(File photo credit The Nature Conservancy)

Several years ago, an interest in mercury levels in the Kotzebue Sound prompted the local village authority to commission a study from the University of Alaska Fairbanks. Last month, researchers came back with good news. Mercury levels in Kotzebue-area subsistence fish are safe.

When mercury gets into water, it changes chemically and is prone to affect local marine ecosystems.

“Under perfectly ideal conditions, you can get mercury that accumulates in fish,” said Andrew Cyr, one of the UAF researchers looking at Kotzebue-area fish.

While mercury occurs naturally, it is sometimes released in larger quantities by mining.

“And you can get concentrations that can actually be considered unhealthy for consumption, particularly for pregnant and nursing women,” Cyr said.

Cyr says that those conditions vary based on mercury levels in the area. Because of Kotzebue’s proximity to the Red Dog Mine — about 80 miles — a UAF release says locals were worried, in part, about the effect that the mine’s discharge could have on local fish populations.

Alex Whiting, Environmental Director for the Village of Kotzebue, says that pollution is a valid concern, but the village was more interested in getting a general baseline for the safety of their fish.

“It was more about not knowing what the mercury levels were,” Whiting said. “Our environment here, relative to the rest of the planet, is pretty clean. So our assumption was that our fish would be also pretty clean.”

Whiting says studies on mercury levels in Kotzebue waters had been done in 2008, but it was more focused on sheefish and spotted seals.

“Mercury bioaccumulates as it moves up the food chain,” Whiting said. “So at the time when we did that first study, it was focused on those top predators because if the levels of mercury in those were not concerning, then you can assume that all the food chain below them also have levels that aren’t concerning.”

He says this study was more robust, looking at various fish at different levels. Cyr with UAF says that local fishermen were very cooperative with the study, allowing researchers to take samples from hauls from 2015, 2016 and 2018.

“They opened their doors. They opened their fish nets. They donated fish,” Cyr said. “We had help getting around out on the ice and out on the shore. The community really helped us out with a lot of this research.”

Overall, researchers looked at 297 fish from eight species — chum salmon, fourhorn sculpin, least cisco, humpback whitefish, starry flounder, Pacific herring, Pacific tomcod and sheefish.

Cyr says the highest levels in mercury came from the predatory sheefish and larger fish in general.

“It seems that we can definitely detect mercury accumulating in fish as they get bigger,” Cyr said. “Basically, as they get longer, mercury is accumulating in them more.”

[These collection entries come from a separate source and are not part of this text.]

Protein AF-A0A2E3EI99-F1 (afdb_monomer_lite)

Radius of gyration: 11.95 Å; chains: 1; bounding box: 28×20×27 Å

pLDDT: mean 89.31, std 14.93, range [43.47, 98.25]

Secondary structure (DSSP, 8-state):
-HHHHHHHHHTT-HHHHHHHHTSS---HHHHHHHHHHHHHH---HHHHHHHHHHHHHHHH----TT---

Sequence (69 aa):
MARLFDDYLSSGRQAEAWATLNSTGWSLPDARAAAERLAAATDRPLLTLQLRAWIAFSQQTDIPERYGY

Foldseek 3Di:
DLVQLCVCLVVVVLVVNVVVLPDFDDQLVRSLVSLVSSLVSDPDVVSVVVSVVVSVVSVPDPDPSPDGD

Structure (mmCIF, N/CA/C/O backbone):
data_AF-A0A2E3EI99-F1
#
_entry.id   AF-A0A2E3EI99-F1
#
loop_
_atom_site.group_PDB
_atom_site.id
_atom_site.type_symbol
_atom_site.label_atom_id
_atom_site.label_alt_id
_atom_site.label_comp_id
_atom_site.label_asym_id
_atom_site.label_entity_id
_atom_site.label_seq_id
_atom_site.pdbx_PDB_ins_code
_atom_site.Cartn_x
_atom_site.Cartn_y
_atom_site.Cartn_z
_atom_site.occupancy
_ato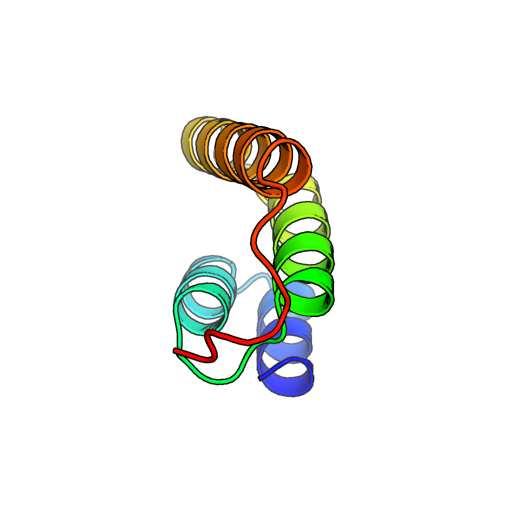m_site.B_iso_or_equiv
_atom_site.auth_seq_id
_atom_site.auth_comp_id
_atom_site.auth_asym_id
_atom_site.auth_atom_id
_atom_site.pdbx_PDB_model_num
ATOM 1 N N . MET A 1 1 ? 0.222 -10.561 -5.631 1.00 83.06 1 MET A N 1
ATOM 2 C CA . MET A 1 1 ? 0.389 -9.632 -4.494 1.00 83.06 1 MET A CA 1
ATOM 3 C C . MET A 1 1 ? -0.645 -8.516 -4.480 1.00 83.06 1 MET A C 1
ATOM 5 O O . MET A 1 1 ? -1.306 -8.380 -3.461 1.00 83.06 1 MET A O 1
ATOM 9 N N . ALA A 1 2 ? -0.871 -7.803 -5.592 1.00 86.56 2 ALA A N 1
ATOM 10 C CA . ALA A 1 2 ? -1.833 -6.692 -5.664 1.00 86.56 2 ALA A CA 1
ATOM 11 C C . ALA A 1 2 ? -3.228 -7.005 -5.085 1.00 86.56 2 ALA A C 1
ATOM 13 O O . ALA A 1 2 ? -3.671 -6.308 -4.183 1.00 86.56 2 ALA A O 1
ATOM 14 N N . ARG A 1 3 ? -3.861 -8.114 -5.495 1.00 92.69 3 ARG A N 1
ATOM 15 C CA . ARG A 1 3 ? -5.186 -8.500 -4.974 1.00 92.69 3 ARG A CA 1
ATOM 16 C C . ARG A 1 3 ? -5.214 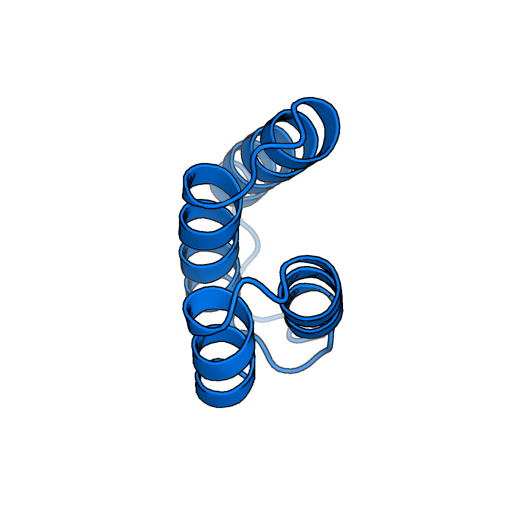-8.699 -3.453 1.00 92.69 3 ARG A C 1
ATOM 18 O O . ARG A 1 3 ? -6.106 -8.201 -2.788 1.00 92.69 3 ARG A O 1
ATOM 25 N N . LEU A 1 4 ? -4.220 -9.397 -2.904 1.00 95.50 4 LEU A N 1
ATOM 26 C CA . LEU A 1 4 ? -4.137 -9.648 -1.463 1.00 95.50 4 LEU A CA 1
ATOM 27 C C . LEU A 1 4 ? -3.883 -8.350 -0.679 1.00 95.50 4 LEU A C 1
ATOM 29 O O . LEU A 1 4 ? -4.445 -8.146 0.393 1.00 95.50 4 LEU A O 1
ATOM 33 N N . PHE A 1 5 ? -3.058 -7.461 -1.237 1.00 97.94 5 PHE A N 1
ATOM 34 C CA . PHE A 1 5 ? -2.849 -6.122 -0.697 1.00 97.94 5 PHE A CA 1
ATOM 35 C C . PHE A 1 5 ? -4.162 -5.324 -0.667 1.00 97.94 5 PHE A C 1
ATOM 37 O O . PHE A 1 5 ? -4.476 -4.736 0.364 1.00 97.94 5 PHE A O 1
ATOM 44 N N . ASP A 1 6 ? -4.939 -5.343 -1.753 1.00 97.00 6 ASP A N 1
ATOM 45 C CA . ASP A 1 6 ? -6.221 -4.633 -1.857 1.00 97.00 6 ASP A CA 1
ATOM 46 C C . ASP A 1 6 ? -7.249 -5.161 -0.847 1.00 97.00 6 ASP A C 1
ATOM 48 O O . ASP A 1 6 ? -7.931 -4.377 -0.180 1.00 97.00 6 ASP A O 1
ATOM 52 N N . ASP A 1 7 ? -7.313 -6.483 -0.676 1.00 98.00 7 ASP A N 1
ATOM 53 C CA . ASP A 1 7 ? -8.190 -7.136 0.297 1.00 98.00 7 ASP A CA 1
ATOM 54 C C . ASP A 1 7 ? -7.834 -6.708 1.735 1.00 98.00 7 ASP A C 1
ATOM 56 O O . ASP A 1 7 ? -8.714 -6.365 2.531 1.00 98.00 7 ASP A O 1
ATOM 60 N N . TYR A 1 8 ? -6.541 -6.654 2.077 1.00 98.00 8 TYR A N 1
ATOM 61 C CA . TYR A 1 8 ? -6.101 -6.173 3.389 1.00 98.00 8 TYR A CA 1
ATOM 62 C C . TYR A 1 8 ? -6.346 -4.678 3.583 1.00 98.00 8 TYR A C 1
ATOM 64 O O . TYR A 1 8 ? -6.845 -4.275 4.635 1.00 98.00 8 TYR A O 1
ATOM 72 N N . LEU A 1 9 ? -6.026 -3.857 2.582 1.00 97.19 9 LEU A N 1
ATOM 73 C CA . LEU A 1 9 ? -6.171 -2.410 2.671 1.00 97.19 9 LEU A CA 1
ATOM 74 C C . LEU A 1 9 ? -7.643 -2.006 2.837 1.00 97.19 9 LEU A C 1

The average level of mercury in all of the species of local fish was found to be safe to eat. Whiting with the village is pleased with the results.

“Our fish are good,” Whiting said. “You can eat as much of our fish as you want, and it’s not going to damage you, even if you’re young or pregnant.”

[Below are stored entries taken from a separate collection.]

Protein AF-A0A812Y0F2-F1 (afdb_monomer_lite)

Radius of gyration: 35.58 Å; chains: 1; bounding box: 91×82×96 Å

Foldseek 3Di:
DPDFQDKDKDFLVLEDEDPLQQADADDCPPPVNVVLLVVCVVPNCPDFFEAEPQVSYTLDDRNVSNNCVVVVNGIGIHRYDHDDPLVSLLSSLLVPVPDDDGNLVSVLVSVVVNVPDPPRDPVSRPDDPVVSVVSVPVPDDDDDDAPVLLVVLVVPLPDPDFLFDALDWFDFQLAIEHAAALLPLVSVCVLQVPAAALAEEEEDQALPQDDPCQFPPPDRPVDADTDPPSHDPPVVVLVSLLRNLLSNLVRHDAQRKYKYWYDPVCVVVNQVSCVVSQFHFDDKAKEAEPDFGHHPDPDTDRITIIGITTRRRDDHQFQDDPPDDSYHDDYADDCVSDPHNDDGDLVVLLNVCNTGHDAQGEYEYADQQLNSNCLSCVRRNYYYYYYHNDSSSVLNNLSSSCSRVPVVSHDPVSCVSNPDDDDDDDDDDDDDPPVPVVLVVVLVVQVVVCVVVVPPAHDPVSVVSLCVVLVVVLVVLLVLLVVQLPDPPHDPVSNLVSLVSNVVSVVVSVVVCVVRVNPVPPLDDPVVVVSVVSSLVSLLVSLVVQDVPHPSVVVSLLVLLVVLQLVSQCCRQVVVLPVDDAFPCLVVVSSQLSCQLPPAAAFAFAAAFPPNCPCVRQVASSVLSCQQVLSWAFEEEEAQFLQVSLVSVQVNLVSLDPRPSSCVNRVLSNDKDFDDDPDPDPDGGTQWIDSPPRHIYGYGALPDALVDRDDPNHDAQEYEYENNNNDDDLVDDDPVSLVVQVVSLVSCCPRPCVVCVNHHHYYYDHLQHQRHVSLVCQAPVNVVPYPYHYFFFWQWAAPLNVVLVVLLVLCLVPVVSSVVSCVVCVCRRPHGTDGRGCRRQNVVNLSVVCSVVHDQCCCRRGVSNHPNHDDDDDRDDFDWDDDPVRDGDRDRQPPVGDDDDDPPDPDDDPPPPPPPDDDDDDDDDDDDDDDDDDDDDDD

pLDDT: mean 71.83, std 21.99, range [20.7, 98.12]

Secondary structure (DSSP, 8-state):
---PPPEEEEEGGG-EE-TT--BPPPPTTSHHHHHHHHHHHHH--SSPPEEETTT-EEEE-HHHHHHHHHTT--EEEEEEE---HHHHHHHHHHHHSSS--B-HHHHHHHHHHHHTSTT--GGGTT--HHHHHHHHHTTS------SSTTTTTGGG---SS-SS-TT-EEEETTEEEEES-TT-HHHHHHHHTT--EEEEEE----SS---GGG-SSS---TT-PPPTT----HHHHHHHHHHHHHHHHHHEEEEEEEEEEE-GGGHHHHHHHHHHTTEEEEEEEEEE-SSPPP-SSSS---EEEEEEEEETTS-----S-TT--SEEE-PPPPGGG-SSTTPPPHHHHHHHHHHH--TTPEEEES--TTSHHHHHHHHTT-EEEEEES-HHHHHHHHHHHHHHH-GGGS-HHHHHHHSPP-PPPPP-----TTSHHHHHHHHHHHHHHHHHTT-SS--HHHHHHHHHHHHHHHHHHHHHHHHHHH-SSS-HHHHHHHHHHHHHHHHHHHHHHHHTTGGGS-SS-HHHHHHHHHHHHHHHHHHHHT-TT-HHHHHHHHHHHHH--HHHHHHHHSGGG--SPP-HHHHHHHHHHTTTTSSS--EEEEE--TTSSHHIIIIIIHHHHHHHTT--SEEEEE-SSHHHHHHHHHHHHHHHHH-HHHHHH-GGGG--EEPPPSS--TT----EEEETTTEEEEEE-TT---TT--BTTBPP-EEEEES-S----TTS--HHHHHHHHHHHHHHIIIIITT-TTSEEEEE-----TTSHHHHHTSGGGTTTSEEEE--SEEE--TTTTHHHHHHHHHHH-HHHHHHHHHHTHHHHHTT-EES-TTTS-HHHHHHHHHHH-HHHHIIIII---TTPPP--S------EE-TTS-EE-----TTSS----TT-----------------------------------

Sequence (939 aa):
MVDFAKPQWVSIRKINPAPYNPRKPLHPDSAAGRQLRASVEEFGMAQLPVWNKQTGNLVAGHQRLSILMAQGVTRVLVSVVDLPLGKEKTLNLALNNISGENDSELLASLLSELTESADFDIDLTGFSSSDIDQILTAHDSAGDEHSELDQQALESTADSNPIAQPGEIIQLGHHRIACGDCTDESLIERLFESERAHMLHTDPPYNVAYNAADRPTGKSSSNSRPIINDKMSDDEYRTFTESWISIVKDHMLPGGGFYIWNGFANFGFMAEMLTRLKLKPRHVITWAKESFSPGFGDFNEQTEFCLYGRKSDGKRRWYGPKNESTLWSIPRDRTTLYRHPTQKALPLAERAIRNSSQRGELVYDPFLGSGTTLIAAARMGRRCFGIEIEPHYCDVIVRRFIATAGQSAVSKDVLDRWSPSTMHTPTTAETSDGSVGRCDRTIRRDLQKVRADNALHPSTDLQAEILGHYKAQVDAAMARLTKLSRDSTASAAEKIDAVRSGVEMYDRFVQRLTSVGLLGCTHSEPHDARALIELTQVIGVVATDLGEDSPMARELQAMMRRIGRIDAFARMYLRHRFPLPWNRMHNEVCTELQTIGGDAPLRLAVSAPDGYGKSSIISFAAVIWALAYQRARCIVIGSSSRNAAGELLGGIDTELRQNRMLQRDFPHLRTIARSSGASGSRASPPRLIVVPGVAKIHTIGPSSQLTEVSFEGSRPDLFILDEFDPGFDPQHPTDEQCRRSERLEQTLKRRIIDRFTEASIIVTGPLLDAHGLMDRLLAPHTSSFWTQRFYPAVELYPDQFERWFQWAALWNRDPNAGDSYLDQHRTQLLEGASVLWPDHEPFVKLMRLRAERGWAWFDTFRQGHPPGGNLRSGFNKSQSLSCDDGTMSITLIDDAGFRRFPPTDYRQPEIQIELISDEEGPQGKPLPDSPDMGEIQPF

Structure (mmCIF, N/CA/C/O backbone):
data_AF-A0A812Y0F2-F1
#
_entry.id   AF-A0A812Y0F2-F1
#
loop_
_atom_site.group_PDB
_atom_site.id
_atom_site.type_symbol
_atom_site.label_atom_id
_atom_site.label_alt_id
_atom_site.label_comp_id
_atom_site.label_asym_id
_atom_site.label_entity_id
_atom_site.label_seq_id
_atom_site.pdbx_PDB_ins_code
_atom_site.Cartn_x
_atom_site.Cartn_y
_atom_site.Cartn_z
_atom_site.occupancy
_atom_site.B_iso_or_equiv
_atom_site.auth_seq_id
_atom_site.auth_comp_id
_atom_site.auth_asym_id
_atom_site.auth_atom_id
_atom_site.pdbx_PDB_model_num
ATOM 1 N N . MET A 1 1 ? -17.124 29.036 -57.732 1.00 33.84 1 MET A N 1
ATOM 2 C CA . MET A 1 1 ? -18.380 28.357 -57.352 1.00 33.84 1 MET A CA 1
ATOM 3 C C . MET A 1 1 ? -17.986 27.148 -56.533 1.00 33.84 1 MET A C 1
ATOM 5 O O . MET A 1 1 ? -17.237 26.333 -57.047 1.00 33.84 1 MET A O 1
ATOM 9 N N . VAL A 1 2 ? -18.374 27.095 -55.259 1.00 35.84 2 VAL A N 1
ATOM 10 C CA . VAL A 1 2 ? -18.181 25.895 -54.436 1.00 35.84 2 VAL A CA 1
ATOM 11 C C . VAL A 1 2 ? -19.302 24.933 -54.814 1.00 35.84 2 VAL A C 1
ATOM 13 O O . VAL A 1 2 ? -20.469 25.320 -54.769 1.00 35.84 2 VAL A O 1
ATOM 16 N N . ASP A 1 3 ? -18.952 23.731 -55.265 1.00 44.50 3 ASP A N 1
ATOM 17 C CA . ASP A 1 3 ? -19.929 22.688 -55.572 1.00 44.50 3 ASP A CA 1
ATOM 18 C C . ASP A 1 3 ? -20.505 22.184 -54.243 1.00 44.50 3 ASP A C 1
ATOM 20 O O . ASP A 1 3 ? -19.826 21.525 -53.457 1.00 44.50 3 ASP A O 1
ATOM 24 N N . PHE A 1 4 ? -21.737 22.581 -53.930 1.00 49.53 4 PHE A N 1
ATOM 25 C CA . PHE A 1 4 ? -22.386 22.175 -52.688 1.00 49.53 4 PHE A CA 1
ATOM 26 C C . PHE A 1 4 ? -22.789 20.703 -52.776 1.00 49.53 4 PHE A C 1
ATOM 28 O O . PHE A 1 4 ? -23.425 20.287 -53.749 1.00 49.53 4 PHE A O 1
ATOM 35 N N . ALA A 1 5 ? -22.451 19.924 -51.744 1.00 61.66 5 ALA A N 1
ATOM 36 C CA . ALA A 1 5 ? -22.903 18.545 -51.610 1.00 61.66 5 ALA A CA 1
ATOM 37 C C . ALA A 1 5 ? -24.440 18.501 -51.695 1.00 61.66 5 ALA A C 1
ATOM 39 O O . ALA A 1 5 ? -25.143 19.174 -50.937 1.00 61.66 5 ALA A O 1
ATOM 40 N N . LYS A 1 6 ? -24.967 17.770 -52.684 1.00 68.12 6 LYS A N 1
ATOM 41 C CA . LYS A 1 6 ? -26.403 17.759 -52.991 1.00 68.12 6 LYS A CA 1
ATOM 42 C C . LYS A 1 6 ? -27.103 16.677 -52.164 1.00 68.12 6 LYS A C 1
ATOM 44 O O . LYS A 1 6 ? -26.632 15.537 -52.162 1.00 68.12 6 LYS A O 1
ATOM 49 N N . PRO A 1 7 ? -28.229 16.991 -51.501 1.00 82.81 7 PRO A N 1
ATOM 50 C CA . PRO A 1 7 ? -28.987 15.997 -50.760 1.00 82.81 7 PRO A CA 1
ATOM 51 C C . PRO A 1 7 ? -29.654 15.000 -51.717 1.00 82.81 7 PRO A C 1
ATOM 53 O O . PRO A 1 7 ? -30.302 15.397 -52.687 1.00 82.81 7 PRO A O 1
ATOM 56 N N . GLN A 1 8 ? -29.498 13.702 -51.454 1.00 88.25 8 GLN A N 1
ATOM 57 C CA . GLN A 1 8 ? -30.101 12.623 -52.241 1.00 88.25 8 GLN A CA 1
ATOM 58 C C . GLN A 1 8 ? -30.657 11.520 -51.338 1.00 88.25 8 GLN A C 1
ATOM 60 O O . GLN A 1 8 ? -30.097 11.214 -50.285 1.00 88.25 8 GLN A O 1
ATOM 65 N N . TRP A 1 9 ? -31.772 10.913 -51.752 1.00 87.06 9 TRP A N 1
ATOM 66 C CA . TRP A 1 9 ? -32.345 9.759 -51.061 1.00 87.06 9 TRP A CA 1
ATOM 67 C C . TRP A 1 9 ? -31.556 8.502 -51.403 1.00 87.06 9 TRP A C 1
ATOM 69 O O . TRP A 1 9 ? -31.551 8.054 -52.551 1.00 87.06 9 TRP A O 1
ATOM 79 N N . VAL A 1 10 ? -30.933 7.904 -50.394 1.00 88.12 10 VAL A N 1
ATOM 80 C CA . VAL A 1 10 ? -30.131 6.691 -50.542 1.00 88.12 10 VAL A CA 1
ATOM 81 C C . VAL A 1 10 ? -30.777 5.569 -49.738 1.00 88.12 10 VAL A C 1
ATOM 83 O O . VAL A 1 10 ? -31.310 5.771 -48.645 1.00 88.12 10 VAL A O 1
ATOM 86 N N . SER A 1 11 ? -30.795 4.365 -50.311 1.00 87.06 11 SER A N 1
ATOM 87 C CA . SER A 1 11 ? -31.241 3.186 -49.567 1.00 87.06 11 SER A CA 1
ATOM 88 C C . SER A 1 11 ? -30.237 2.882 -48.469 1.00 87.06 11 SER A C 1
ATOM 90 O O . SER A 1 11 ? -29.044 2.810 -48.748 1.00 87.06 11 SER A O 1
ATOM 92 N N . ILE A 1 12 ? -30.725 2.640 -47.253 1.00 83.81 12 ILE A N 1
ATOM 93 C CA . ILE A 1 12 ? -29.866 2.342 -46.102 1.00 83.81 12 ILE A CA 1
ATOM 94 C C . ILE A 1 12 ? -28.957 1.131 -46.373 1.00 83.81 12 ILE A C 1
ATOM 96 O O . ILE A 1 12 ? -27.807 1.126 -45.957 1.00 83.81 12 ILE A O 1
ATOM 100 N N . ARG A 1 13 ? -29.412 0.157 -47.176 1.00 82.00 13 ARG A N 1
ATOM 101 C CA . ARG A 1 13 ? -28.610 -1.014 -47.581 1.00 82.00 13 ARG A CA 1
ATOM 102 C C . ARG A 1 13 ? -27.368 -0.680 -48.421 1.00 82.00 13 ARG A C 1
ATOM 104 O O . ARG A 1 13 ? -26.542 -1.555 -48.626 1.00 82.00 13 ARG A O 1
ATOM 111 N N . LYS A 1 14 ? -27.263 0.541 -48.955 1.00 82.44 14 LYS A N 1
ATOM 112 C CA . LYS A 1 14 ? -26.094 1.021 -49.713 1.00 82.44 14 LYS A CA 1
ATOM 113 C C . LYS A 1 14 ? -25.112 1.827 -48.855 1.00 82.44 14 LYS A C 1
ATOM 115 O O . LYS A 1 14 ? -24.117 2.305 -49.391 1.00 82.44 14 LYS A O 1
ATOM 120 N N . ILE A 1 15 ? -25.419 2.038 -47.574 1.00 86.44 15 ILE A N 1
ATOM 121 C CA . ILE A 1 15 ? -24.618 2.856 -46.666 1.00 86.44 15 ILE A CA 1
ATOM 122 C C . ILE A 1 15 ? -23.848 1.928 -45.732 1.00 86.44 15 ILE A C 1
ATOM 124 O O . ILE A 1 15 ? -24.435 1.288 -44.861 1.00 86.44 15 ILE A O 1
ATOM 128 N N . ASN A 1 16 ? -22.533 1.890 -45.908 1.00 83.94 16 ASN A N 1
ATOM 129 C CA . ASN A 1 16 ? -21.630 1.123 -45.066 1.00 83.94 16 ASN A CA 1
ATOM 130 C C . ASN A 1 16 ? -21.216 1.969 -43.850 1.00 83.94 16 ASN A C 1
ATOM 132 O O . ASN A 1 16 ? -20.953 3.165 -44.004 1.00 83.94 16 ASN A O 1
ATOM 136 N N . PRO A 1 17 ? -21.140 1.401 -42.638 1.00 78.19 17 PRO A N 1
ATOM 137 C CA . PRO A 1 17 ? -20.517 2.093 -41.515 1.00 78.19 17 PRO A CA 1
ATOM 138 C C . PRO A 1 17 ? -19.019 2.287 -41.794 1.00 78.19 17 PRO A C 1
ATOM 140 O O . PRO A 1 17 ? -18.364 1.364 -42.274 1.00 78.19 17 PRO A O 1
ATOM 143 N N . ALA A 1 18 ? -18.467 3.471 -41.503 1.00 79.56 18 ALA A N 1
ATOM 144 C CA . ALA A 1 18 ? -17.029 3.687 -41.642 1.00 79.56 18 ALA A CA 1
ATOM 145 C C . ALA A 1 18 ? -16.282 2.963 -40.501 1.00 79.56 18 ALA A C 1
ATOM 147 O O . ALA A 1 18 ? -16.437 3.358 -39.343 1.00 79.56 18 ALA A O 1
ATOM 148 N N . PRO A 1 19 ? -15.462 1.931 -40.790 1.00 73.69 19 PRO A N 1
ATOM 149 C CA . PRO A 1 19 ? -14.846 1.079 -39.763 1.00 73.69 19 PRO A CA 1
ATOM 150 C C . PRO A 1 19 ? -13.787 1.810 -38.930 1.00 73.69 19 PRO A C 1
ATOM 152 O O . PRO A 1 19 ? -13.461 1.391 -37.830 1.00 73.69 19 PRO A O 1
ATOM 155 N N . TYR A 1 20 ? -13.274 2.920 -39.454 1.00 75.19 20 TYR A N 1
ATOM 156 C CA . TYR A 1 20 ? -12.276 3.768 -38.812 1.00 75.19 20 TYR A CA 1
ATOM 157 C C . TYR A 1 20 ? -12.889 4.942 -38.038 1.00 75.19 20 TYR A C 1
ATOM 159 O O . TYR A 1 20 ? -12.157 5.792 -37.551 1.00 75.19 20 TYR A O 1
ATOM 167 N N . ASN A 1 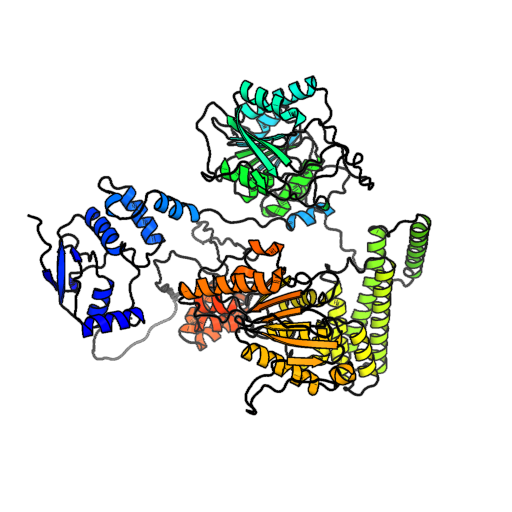21 ? -14.216 5.071 -37.973 1.00 74.19 21 ASN A N 1
ATOM 168 C CA . ASN A 1 21 ? -14.838 6.196 -37.282 1.00 74.19 21 ASN A CA 1
ATOM 169 C C . ASN A 1 21 ? -14.556 6.103 -35.765 1.00 74.19 21 ASN A C 1
ATOM 171 O O . ASN A 1 21 ? -15.084 5.195 -35.126 1.00 74.19 21 ASN A O 1
ATOM 175 N N . PRO A 1 22 ? -13.810 7.049 -35.159 1.00 64.38 22 PRO A N 1
ATOM 176 C CA . PRO A 1 22 ? -13.328 6.919 -33.780 1.00 64.38 22 PRO A CA 1
ATOM 177 C C . PRO A 1 22 ? -14.423 7.170 -32.730 1.00 64.38 22 PRO A C 1
ATOM 179 O O . PRO A 1 22 ? -14.202 6.987 -31.539 1.00 64.38 22 PRO A O 1
ATOM 182 N N . ARG A 1 23 ? -15.624 7.590 -33.146 1.00 65.75 23 ARG A N 1
ATOM 183 C CA . ARG A 1 23 ? -16.780 7.767 -32.257 1.00 65.75 23 ARG A CA 1
ATOM 184 C C . ARG A 1 23 ? -17.425 6.424 -31.932 1.00 65.75 23 ARG A C 1
ATOM 186 O O . ARG A 1 23 ? -17.831 5.699 -32.842 1.00 65.75 23 ARG A O 1
ATOM 193 N N . LYS A 1 24 ? -17.655 6.167 -30.643 1.00 61.34 24 LYS A N 1
ATOM 194 C CA . LYS A 1 24 ? -18.345 4.955 -30.185 1.00 61.34 24 LYS A CA 1
ATOM 195 C C . LYS A 1 24 ? -19.790 4.876 -30.727 1.00 61.34 24 LYS A C 1
ATOM 197 O O . LYS A 1 24 ? -20.500 5.895 -30.757 1.00 61.34 24 LYS A O 1
ATOM 202 N N . PRO A 1 25 ? -20.251 3.688 -31.165 1.00 58.22 25 PRO A N 1
ATOM 203 C CA . PRO A 1 25 ? -21.608 3.497 -31.669 1.00 58.22 25 PRO A CA 1
ATOM 204 C C . PRO A 1 25 ? -22.645 3.712 -30.556 1.00 58.22 25 PRO A C 1
ATOM 206 O O . PRO A 1 25 ? -22.518 3.195 -29.450 1.00 58.22 25 PRO A O 1
ATOM 209 N N . LEU A 1 26 ? -23.691 4.492 -30.848 1.00 63.22 26 LEU A N 1
ATOM 210 C CA . LEU A 1 26 ? -24.753 4.811 -29.890 1.00 63.22 26 LEU A CA 1
ATOM 211 C C . LEU A 1 26 ? -25.862 3.755 -29.939 1.00 63.22 26 LEU A C 1
ATOM 213 O O . LEU A 1 26 ? -26.484 3.568 -30.989 1.00 63.22 26 LEU A O 1
ATOM 217 N N . HIS A 1 27 ? -26.152 3.123 -28.797 1.00 65.81 27 HIS A N 1
ATOM 218 C CA . HIS A 1 27 ? -27.252 2.164 -28.692 1.00 65.81 27 HIS A CA 1
ATOM 219 C C . HIS A 1 27 ? -28.617 2.886 -28.712 1.00 65.81 27 HIS A C 1
ATOM 221 O O . HIS A 1 27 ? -28.812 3.807 -27.904 1.00 65.81 27 HIS A O 1
ATOM 227 N N . PRO A 1 28 ? -29.587 2.482 -29.559 1.00 56.75 28 PRO A N 1
ATOM 228 C CA . PRO A 1 28 ? -30.874 3.174 -29.712 1.00 56.75 28 PRO A CA 1
ATOM 229 C C . PRO A 1 28 ? -31.703 3.272 -28.428 1.00 56.75 28 PRO A C 1
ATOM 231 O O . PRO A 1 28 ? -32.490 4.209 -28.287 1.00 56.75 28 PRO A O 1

Whiting says he’s hopeful that studies will be done regularly to keep the area updated on mercury.

“Mercury levels aren’t static, you know. They change over time,” Whiting said. “And so hopefully in the future, we’ll be able to do the same thing, and then we’ll have levels to compare and understand if there are changes of if there are levels of concern.”

Whiting says UAF and the village have been strong partners in the past, and he hopes that continues in the future.